A China-nexus threat group known as Velvet Ant hid inside one organization’s network for nearly a decade. Sygnia’s incident response team uncovered the campaign and named it Operation Highland. Notably, the most sensitive segment had no direct internet connection. Even so, the attackers still reached it.
A Decade of Silent Access
Forensic artifacts trace the earliest activity back to 2016. Therefore, the group hid for almost ten years. According to Sygnia, this “is not an isolated campaign.” The same actor had earlier abused F5 BIG-IP appliances. It also exploited CVE-2024-20399, a Cisco NX-OS zero-day, to plant the VELVETSHELL backdoor on Nexus switches.
Across these cases, one pattern stands out. When defenders close in, Velvet Ant pivots to quieter infrastructure. Then it rebuilds persistence from a fresh position.

Three Stages Into an Isolated Network
The attackers avoided phishing and brute force. Instead, they engineered a deliberate, multi-stage access chain. First, they planted persistence on internet-facing servers. Next, they moved through the IT network. Finally, they reached the segregated critical infrastructure segment.
Tools Built for Cover
On exposed servers, the group deployed a modified GS-Netcat reverse shell. They renamed the binary “auditdb” and hid it in /usr/sbin/. To slip past analysts, it even disguised itself as the kernel thread “[khubd]”. For persistence, the malware abused systemd unit files on newer hosts and SysVinit scripts on older ones. Additionally, a Perl SOCKS5 proxy posed as “smbd -D” while routing traffic. Each sample used a unique filename, process name, and port. As a result, defenders struggled to link the activity across hosts.
A Bridge Across the Air Gap
Reaching the isolated zone took clever engineering. Velvet Ant abused Nginx and FastCGI to chain requests through compromised web servers. Consequently, a custom tool opened SSH sessions into the protected network. Sygnia says this worked “via simple HTTP requests,” with no direct connection ever required.
Hijacking the Authentication Stack
The real prize was authentication itself. The attackers replaced legitimate pam_unix.so modules with backdoored versions. Some simply accepted a hardcoded password for instant access. Others also logged failed credentials to a hidden file at /usr/sbin/.ssh.log. Furthermore, investigators identified nine distinct variants.
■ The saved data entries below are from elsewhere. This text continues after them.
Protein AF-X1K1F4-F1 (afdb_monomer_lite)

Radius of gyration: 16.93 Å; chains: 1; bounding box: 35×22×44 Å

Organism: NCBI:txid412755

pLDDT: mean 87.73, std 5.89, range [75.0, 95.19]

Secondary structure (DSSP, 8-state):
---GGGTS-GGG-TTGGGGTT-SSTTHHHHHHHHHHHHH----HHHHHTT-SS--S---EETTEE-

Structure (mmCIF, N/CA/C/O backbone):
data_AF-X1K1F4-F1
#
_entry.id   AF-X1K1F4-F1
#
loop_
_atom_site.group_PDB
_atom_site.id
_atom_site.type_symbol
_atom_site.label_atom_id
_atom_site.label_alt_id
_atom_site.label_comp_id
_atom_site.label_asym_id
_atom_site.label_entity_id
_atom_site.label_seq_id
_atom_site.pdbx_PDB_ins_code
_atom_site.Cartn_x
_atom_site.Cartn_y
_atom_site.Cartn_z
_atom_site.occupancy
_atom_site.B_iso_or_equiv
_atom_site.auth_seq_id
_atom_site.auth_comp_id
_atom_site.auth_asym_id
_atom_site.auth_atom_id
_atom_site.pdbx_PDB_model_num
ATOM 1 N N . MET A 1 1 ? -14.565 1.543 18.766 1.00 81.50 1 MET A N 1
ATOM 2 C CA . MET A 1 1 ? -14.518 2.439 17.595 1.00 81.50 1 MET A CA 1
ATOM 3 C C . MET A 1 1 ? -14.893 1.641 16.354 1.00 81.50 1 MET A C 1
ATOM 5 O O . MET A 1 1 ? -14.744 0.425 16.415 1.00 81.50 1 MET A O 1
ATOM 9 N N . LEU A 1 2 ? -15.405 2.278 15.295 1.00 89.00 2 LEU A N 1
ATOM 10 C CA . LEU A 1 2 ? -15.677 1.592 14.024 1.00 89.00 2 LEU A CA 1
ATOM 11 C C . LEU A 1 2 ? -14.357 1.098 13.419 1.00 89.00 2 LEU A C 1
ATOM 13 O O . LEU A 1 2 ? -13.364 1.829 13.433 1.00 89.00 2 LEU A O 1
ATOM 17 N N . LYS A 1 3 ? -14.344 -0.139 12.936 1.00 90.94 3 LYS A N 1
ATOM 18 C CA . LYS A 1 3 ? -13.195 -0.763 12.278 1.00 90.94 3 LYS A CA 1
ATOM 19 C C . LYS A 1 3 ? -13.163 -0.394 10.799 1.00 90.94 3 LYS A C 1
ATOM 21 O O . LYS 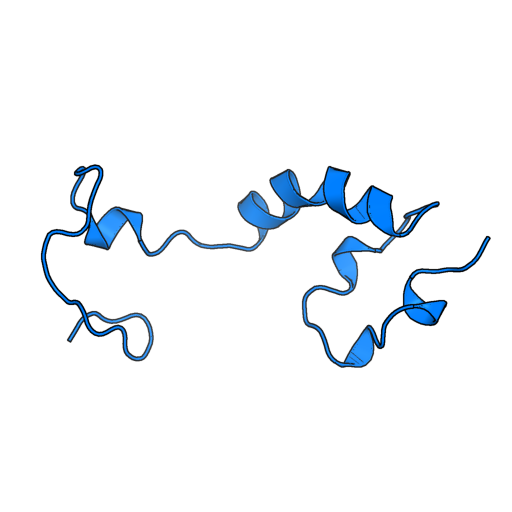A 1 3 ? -14.135 0.129 10.266 1.00 90.94 3 LYS A O 1
ATOM 26 N N . ALA A 1 4 ? -12.061 -0.686 10.114 1.00 93.75 4 ALA A N 1
ATOM 27 C CA . ALA A 1 4 ? -11.939 -0.412 8.682 1.00 93.75 4 ALA A CA 1
ATOM 28 C C . ALA A 1 4 ? -12.987 -1.155 7.836 1.00 93.75 4 ALA A C 1
ATOM 30 O O . ALA A 1 4 ? -13.473 -0.599 6.852 1.00 93.75 4 ALA A O 1
ATOM 31 N N . GLU A 1 5 ? -13.389 -2.354 8.255 1.00 93.00 5 GLU A N 1
ATOM 32 C CA . GLU A 1 5 ? -14.429 -3.161 7.607 1.00 93.00 5 GLU A CA 1
ATOM 33 C C . GLU A 1 5 ? -15.821 -2.519 7.681 1.00 93.00 5 GLU A C 1
ATOM 35 O O . GLU A 1 5 ? -16.671 -2.806 6.845 1.00 93.00 5 GLU A O 1
ATOM 40 N N . ASP A 1 6 ? -16.055 -1.616 8.640 1.00 94.25 6 ASP A N 1
ATOM 41 C CA . ASP A 1 6 ? -17.315 -0.871 8.732 1.00 94.25 6 ASP A CA 1
ATOM 42 C C . ASP A 1 6 ? -17.412 0.232 7.655 1.00 94.25 6 ASP A C 1
ATOM 44 O O . ASP A 1 6 ? -18.500 0.733 7.375 1.00 94.25 6 ASP A O 1
ATOM 48 N N . PHE A 1 7 ? -16.283 0.621 7.043 1.00 92.75 7 PHE A N 1
ATOM 49 C CA . PHE A 1 7 ? -16.216 1.649 5.994 1.00 92.75 7 PHE A CA 1
ATOM 50 C C . PHE A 1 7 ? -15.933 1.075 4.602 1.00 92.75 7 PHE A C 1
ATOM 52 O O . PHE A 1 7 ? -16.311 1.689 3.603 1.00 92.75 7 PHE A O 1
ATOM 59 N N . PHE A 1 8 ? -15.249 -0.069 4.520 1.00 92.31 8 PHE A N 1
ATOM 60 C CA . PHE A 1 8 ? -14.767 -0.646 3.267 1.00 92.31 8 PHE A CA 1
ATOM 61 C C . PHE A 1 8 ? -14.979 -2.158 3.211 1.00 92.31 8 PHE A C 1
ATOM 63 O O . PHE A 1 8 ? -14.765 -2.864 4.192 1.00 92.31 8 PHE A O 1
ATOM 70 N N . ASP A 1 9 ? -15.263 -2.678 2.016 1.00 94.00 9 ASP A N 1
ATOM 71 C CA . ASP A 1 9 ? -15.164 -4.115 1.757 1.00 94.00 9 ASP A CA 1
ATOM 72 C C . ASP A 1 9 ? -13.695 -4.512 1.530 1.00 94.00 9 ASP A C 1
ATOM 74 O O . ASP A 1 9 ? -13.154 -4.422 0.422 1.00 94.00 9 ASP A O 1
ATOM 78 N N . LEU A 1 10 ? -13.030 -4.947 2.604 1.00 93.06 10 LEU A N 1
ATOM 79 C CA . LEU A 1 10 ? -11.623 -5.351 2.563 1.00 93.06 10 LEU A CA 1
ATOM 80 C C . LEU A 1 10 ? -11.384 -6.682 1.826 1.00 93.06 10 LEU A C 1
ATOM 82 O O . LEU A 1 10 ? -10.236 -6.997 1.508 1.00 93.06 10 LEU A O 1
ATOM 86 N N . SER A 1 11 ? -12.432 -7.453 1.508 1.00 93.38 11 SER A N 1
ATOM 87 C CA . SER A 1 11 ? -12.298 -8.700 0.738 1.00 93.38 11 SER A CA 1
ATOM 88 C C . SER A 1 11 ? -11.972 -8.451 -0.738 1.00 93.38 11 SER A C 1
ATOM 90 O O . SER A 1 11 ? -11.346 -9.284 -1.391 1.00 93.38 11 SER A O 1
ATOM 92 N N . GLN A 1 12 ? -12.343 -7.276 -1.251 1.00 91.56 12 GLN A N 1
ATOM 93 C CA . GLN A 1 12 ? -12.187 -6.892 -2.658 1.00 91.56 12 GLN A CA 1
ATOM 94 C C . GLN A 1 12 ? -10.843 -6.213 -2.951 1.00 91.56 12 GLN A C 1
ATOM 96 O O . GLN A 1 12 ? -10.605 -5.741 -4.063 1.00 91.56 12 GLN A O 1
ATOM 101 N N . THR A 1 13 ? -9.946 -6.128 -1.965 1.00 88.25 13 THR A N 1
ATOM 102 C CA . THR A 1 13 ? -8.678 -5.413 -2.100 1.00 88.25 13 THR A CA 1
ATOM 103 C C . THR A 1 13 ? -7.489 -6.238 -1.628 1.00 88.25 13 THR A C 1
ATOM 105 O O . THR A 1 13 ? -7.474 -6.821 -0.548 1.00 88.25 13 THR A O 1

Each one was compiled in a separate build environment, which points to a well-resourced operation.
PAM sits below the application layer. So a single poisoned module affects every service that trusts it. Crucially, this persistence survived password resets and session terminations. That fact blunted normal containment steps.
Trojanized OpenSSH Binaries
The group also tampered with ssh, sshd, and scp. These binaries captured logins and stored encrypted credentials on disk. They also logged every command typed during a session. Moreover, the modified scp could disable SELinux and hide its own process. The attackers then timestomped their files to erase forensic timelines. They even appended their own keys to authorized_keys for a backup route in. One custom flag, meanwhile, let them switch off their own logging. Sygnia calls this restraint “a hallmark of high OpSec discipline.”
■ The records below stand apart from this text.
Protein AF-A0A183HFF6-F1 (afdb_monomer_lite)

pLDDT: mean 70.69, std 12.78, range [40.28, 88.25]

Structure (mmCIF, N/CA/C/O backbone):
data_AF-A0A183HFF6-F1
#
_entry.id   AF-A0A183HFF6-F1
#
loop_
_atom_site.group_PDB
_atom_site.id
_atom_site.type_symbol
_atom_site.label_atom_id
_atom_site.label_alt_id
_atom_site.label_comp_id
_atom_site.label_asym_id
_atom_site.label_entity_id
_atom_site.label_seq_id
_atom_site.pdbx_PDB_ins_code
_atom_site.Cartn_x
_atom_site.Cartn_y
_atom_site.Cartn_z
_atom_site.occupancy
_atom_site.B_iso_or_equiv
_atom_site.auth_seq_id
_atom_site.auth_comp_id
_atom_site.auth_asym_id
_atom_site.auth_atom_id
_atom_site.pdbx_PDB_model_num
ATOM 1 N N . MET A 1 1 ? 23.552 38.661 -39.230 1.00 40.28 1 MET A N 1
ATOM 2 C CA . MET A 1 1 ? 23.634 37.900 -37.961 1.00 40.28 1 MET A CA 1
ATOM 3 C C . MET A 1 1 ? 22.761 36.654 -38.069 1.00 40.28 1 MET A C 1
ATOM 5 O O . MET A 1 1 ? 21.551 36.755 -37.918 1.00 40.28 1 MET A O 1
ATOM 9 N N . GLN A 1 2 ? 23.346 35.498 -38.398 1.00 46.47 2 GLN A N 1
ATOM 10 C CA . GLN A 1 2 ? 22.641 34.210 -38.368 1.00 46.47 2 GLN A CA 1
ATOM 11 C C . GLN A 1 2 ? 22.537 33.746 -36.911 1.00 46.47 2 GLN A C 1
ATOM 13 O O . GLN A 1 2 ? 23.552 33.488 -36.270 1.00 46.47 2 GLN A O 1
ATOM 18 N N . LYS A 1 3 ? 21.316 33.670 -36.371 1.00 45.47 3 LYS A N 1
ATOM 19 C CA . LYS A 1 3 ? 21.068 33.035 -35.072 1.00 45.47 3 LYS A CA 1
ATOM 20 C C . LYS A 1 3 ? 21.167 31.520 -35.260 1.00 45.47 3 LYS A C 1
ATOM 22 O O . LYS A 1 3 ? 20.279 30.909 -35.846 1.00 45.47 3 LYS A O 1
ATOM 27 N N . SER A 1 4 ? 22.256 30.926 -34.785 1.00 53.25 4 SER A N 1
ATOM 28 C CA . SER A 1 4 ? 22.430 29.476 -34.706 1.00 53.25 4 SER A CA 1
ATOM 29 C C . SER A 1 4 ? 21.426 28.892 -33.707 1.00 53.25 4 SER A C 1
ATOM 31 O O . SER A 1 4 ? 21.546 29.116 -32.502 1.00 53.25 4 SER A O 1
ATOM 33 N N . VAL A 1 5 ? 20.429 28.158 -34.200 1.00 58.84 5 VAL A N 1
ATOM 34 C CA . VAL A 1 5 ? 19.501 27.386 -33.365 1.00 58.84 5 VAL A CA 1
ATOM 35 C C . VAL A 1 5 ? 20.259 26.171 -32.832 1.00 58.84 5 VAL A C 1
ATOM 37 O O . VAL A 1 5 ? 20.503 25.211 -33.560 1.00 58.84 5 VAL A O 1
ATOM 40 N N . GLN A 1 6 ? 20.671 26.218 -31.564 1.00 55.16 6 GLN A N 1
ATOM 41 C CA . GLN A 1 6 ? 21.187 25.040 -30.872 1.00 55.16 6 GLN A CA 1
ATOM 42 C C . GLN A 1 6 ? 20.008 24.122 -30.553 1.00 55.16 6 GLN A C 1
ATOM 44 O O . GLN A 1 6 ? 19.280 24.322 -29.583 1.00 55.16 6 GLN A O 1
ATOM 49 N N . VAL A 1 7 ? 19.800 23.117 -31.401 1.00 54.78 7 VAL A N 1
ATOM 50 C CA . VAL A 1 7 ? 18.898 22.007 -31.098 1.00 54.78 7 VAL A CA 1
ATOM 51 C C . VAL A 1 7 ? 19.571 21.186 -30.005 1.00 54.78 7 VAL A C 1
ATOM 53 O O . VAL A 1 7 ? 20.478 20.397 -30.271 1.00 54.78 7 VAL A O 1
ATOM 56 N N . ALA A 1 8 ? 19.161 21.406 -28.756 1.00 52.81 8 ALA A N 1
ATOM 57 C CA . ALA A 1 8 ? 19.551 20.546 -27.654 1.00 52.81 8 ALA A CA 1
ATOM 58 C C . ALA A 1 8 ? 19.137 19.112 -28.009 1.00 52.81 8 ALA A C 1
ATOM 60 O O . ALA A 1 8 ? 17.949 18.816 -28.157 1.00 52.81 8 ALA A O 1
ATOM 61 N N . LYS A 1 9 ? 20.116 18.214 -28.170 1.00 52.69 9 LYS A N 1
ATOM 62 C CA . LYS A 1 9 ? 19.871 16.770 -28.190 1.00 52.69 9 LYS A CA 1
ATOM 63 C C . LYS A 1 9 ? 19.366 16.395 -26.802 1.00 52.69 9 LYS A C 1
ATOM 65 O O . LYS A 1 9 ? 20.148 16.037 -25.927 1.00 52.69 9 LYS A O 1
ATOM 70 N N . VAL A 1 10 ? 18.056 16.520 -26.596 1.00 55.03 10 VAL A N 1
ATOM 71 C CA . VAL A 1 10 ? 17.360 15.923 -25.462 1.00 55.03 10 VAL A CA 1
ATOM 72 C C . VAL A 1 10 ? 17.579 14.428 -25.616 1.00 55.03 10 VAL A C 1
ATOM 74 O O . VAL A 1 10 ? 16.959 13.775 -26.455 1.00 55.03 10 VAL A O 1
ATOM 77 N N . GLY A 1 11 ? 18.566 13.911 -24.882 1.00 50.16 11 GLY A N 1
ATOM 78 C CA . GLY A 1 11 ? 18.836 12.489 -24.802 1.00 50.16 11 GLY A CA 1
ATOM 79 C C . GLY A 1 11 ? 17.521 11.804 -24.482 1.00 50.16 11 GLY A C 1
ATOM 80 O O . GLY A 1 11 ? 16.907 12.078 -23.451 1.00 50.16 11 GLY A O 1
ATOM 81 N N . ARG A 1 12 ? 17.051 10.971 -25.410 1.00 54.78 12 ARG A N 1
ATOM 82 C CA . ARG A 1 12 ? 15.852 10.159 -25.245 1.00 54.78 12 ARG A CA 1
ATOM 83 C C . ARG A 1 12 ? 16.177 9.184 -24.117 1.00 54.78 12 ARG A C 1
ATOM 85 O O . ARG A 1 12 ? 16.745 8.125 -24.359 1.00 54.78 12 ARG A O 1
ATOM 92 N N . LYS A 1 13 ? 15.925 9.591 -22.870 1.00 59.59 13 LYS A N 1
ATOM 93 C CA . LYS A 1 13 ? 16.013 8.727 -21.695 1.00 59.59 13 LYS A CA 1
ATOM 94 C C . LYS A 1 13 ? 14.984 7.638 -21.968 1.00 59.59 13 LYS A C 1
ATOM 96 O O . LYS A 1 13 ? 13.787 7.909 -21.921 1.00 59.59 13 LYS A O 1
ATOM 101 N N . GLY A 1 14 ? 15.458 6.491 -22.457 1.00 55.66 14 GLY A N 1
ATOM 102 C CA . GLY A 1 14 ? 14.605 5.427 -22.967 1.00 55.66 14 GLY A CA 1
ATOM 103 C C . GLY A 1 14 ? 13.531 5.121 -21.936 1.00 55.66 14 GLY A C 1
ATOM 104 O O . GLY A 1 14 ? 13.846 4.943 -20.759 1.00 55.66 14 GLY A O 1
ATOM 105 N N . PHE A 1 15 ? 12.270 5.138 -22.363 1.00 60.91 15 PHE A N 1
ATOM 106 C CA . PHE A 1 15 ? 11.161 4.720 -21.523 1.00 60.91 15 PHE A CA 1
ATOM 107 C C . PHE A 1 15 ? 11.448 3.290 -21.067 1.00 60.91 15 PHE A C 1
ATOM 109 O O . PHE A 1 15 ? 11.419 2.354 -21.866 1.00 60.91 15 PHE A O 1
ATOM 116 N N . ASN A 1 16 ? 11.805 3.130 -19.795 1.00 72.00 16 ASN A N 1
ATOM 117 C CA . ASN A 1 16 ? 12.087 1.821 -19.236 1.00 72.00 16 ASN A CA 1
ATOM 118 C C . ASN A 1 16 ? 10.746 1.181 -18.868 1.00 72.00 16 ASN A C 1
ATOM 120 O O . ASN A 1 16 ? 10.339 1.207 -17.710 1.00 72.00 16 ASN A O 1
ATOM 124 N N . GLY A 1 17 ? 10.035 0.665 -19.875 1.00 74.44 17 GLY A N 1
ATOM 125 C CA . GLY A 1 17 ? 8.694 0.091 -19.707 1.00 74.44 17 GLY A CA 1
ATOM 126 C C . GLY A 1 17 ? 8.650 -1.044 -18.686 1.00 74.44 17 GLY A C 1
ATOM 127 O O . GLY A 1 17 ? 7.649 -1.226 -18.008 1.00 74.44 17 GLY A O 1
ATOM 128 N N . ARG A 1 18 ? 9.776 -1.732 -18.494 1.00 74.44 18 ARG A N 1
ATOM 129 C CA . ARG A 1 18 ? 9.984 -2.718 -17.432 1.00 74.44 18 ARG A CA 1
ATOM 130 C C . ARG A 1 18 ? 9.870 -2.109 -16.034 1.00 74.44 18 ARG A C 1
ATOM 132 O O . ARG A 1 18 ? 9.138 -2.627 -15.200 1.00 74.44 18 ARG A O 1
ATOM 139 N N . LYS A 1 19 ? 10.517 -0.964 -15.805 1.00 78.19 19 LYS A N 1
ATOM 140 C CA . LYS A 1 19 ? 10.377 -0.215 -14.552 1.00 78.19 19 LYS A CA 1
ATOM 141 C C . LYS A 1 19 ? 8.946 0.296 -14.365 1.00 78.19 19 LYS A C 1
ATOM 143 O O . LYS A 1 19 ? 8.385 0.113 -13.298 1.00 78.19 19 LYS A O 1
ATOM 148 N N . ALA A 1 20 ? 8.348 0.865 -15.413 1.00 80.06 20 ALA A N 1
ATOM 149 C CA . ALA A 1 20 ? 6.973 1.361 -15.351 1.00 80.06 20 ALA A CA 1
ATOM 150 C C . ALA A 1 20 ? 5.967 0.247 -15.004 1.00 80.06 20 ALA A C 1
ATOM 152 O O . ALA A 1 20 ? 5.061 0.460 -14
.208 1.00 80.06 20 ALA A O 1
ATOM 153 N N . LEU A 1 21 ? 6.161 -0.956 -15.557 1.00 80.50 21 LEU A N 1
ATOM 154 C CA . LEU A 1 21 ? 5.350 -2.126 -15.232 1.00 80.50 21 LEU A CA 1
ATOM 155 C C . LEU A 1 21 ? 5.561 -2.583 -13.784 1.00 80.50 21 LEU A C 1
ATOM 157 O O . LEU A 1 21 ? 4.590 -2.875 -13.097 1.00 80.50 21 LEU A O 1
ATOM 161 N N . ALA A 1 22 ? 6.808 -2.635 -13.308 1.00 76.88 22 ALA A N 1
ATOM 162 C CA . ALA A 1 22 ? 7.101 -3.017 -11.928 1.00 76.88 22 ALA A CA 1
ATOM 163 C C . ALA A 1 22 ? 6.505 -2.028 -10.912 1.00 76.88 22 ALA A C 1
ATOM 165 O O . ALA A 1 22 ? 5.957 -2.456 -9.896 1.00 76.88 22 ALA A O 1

Why Cleanup Was So Dangerous
Eradication carried unusual risk. After all, the attackers had altered the exact tools admins rely on to log in. A single wrong binary could lock everyone out of a host. Because many systems had no internet access, teams could not simply pull trusted packages. Several Linux distributions and versions complicated matters even more. A fix that was safe on one host could break another.
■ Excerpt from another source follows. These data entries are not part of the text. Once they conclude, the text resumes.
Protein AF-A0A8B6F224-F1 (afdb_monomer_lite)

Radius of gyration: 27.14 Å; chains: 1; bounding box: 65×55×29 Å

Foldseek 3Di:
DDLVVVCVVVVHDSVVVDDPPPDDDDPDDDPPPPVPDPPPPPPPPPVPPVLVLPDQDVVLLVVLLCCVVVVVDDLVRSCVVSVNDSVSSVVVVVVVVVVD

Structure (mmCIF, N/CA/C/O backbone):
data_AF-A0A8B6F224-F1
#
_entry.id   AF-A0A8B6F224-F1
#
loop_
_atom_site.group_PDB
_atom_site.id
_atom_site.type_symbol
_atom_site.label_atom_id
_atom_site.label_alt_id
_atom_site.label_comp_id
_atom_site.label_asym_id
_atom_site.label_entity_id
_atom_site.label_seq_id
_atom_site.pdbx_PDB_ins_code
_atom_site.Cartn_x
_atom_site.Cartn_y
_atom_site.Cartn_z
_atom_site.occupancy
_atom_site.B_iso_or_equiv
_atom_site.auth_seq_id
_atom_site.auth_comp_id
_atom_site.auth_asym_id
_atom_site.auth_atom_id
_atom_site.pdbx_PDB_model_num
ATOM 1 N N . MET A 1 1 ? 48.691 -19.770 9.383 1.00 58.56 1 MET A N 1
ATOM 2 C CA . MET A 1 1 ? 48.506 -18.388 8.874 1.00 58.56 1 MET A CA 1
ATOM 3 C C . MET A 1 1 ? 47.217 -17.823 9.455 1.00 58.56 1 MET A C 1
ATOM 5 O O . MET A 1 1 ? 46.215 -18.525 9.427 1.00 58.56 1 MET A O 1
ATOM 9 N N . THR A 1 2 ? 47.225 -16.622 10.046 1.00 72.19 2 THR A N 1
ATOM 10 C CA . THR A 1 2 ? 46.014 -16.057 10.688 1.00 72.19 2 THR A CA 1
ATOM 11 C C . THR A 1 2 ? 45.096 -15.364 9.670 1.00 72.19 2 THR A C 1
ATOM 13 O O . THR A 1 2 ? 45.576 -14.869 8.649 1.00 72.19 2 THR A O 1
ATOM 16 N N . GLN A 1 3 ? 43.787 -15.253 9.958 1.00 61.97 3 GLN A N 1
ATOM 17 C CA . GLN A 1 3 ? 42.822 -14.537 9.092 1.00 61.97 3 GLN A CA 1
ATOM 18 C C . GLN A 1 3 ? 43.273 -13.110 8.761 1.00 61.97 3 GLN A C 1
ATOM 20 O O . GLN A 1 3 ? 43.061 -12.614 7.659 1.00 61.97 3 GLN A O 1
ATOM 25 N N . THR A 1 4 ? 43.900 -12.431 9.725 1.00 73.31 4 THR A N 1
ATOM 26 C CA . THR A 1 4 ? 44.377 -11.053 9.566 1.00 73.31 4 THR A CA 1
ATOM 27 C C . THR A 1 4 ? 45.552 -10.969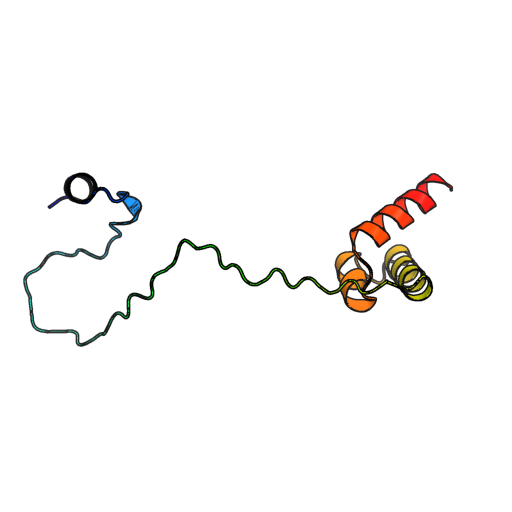 8.597 1.00 73.31 4 THR A C 1
ATOM 29 O O . THR A 1 4 ? 45.590 -10.058 7.773 1.00 73.31 4 THR A O 1
ATOM 32 N N . GLN A 1 5 ? 46.492 -11.915 8.668 1.00 73.38 5 GLN A N 1
ATOM 33 C CA . GLN A 1 5 ? 47.620 -11.986 7.735 1.00 73.38 5 GLN A CA 1
ATOM 34 C C . GLN A 1 5 ? 47.139 -12.335 6.323 1.00 73.38 5 GLN A C 1
ATOM 36 O O . GLN A 1 5 ? 47.582 -11.714 5.364 1.00 73.38 5 GLN A O 1
ATOM 41 N N . ALA A 1 6 ? 46.180 -13.256 6.200 1.00 70.00 6 ALA A N 1
ATOM 42 C CA . ALA A 1 6 ? 45.597 -13.635 4.917 1.00 70.00 6 ALA A CA 1
ATOM 43 C C . ALA A 1 6 ? 44.795 -12.504 4.271 1.00 70.00 6 ALA A C 1
ATOM 45 O O . ALA A 1 6 ? 44.999 -12.194 3.103 1.00 70.00 6 ALA A O 1
ATOM 46 N N . SER A 1 7 ? 43.954 -11.816 5.039 1.00 73.81 7 SER A N 1
ATOM 47 C CA . SER A 1 7 ? 43.215 -10.655 4.540 1.00 73.81 7 SER A CA 1
ATOM 48 C C . SER A 1 7 ? 44.150 -9.563 4.013 1.00 73.81 7 SER A C 1
ATOM 50 O O . SER A 1 7 ? 43.908 -9.029 2.935 1.00 73.81 7 SER A O 1
ATOM 52 N N . LYS A 1 8 ? 45.255 -9.280 4.721 1.00 79.06 8 LYS A N 1
ATOM 53 C CA . LYS A 1 8 ? 46.260 -8.304 4.270 1.00 79.06 8 LYS A CA 1
ATOM 54 C C . LYS A 1 8 ? 47.036 -8.772 3.036 1.00 79.06 8 LYS A C 1
ATOM 56 O O . LYS A 1 8 ? 47.277 -7.962 2.154 1.00 79.06 8 LYS A O 1
ATOM 61 N N . ALA A 1 9 ? 47.407 -10.049 2.966 1.00 74.00 9 ALA A N 1
ATOM 62 C CA . ALA A 1 9 ? 48.176 -10.599 1.849 1.00 74.00 9 ALA A CA 1
ATOM 63 C C . ALA A 1 9 ? 47.360 -10.693 0.549 1.00 74.00 9 ALA A C 1
ATOM 65 O O . ALA A 1 9 ? 47.890 -10.435 -0.526 1.00 74.00 9 ALA A O 1
ATOM 66 N N . PHE A 1 10 ? 46.075 -11.042 0.647 1.00 71.69 10 PHE A N 1
ATOM 67 C CA . PHE A 1 10 ? 45.202 -11.258 -0.512 1.00 71.69 10 PHE A CA 1
ATOM 68 C C . PHE A 1 10 ? 44.301 -10.060 -0.843 1.00 71.69 10 PHE A C 1
ATOM 70 O O . PHE A 1 10 ? 43.560 -10.109 -1.820 1.00 71.69 10 PHE A O 1
ATOM 77 N N . GLY A 1 11 ? 44.323 -8.996 -0.035 1.00 67.44 11 GLY A N 1
ATOM 78 C CA . GLY A 1 11 ? 43.520 -7.790 -0.267 1.00 67.44 11 GLY A CA 1
ATOM 79 C C . GLY A 1 11 ? 42.005 -8.007 -0.164 1.00 67.44 11 GLY A C 1
ATOM 80 O O . GLY A 1 11 ? 41.235 -7.184 -0.652 1.00 67.44 11 GLY A O 1
ATOM 81 N N . VAL A 1 12 ? 41.562 -9.103 0.461 1.00 70.44 12 VAL A N 1
ATOM 82 C CA . VAL A 1 12 ? 40.138 -9.435 0.632 1.00 70.44 12 VAL A CA 1
ATOM 83 C C . VAL A 1 12 ? 39.664 -9.144 2.062 1.00 70.44 12 VAL A C 1
ATOM 85 O O . VAL A 1 12 ? 40.445 -9.300 3.008 1.00 70.44 12 VAL A O 1
ATOM 88 N N . PRO A 1 13 ? 38.392 -8.743 2.273 1.00 69.56 13 PRO A N 1
ATOM 89 C CA . PRO A 1 13 ? 37.856 -8.473 3.607 1.00 69.56 13 PRO A CA 1
ATOM 90 C C . PRO A 1 13 ? 37.982 -9.680 4.547 1.00 69.56 13 PRO A C 1
ATOM 92 O O . PRO A 1 13 ? 37.680 -10.808 4.162 1.00 69.56 13 PRO A O 1
ATOM 95 N N . ARG A 1 14 ? 38.362 -9.450 5.815 1.00 62.09 14 ARG A N 1
ATOM 96 C CA . ARG A 1 14 ? 38.531 -10.514 6.836 1.00 62.09 14 ARG A CA 1
ATOM 97 C C . ARG A 1 14 ? 37.296 -11.414 6.981 1.00 62.09 14 ARG A C 1
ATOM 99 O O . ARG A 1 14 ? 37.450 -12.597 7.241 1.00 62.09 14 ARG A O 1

To control the danger, the responders built a dedicated test lab. They profiled each host and matched it to the correct replacement. Then they validated SSH and authentication health right after every fix. You can read the complete forensic breakdown in Sygnia’s Operation Highland report.
The Bigger Lesson
Operation Highland shows that isolation alone is not security. Once the login layer falls, segmentation offers little protection. Therefore, defenders should treat PAM and OpenSSH as critical assets. They should baseline these binaries and check them against known-good hashes. Above all, they must watch the authentication stack for quiet, unauthorized changes.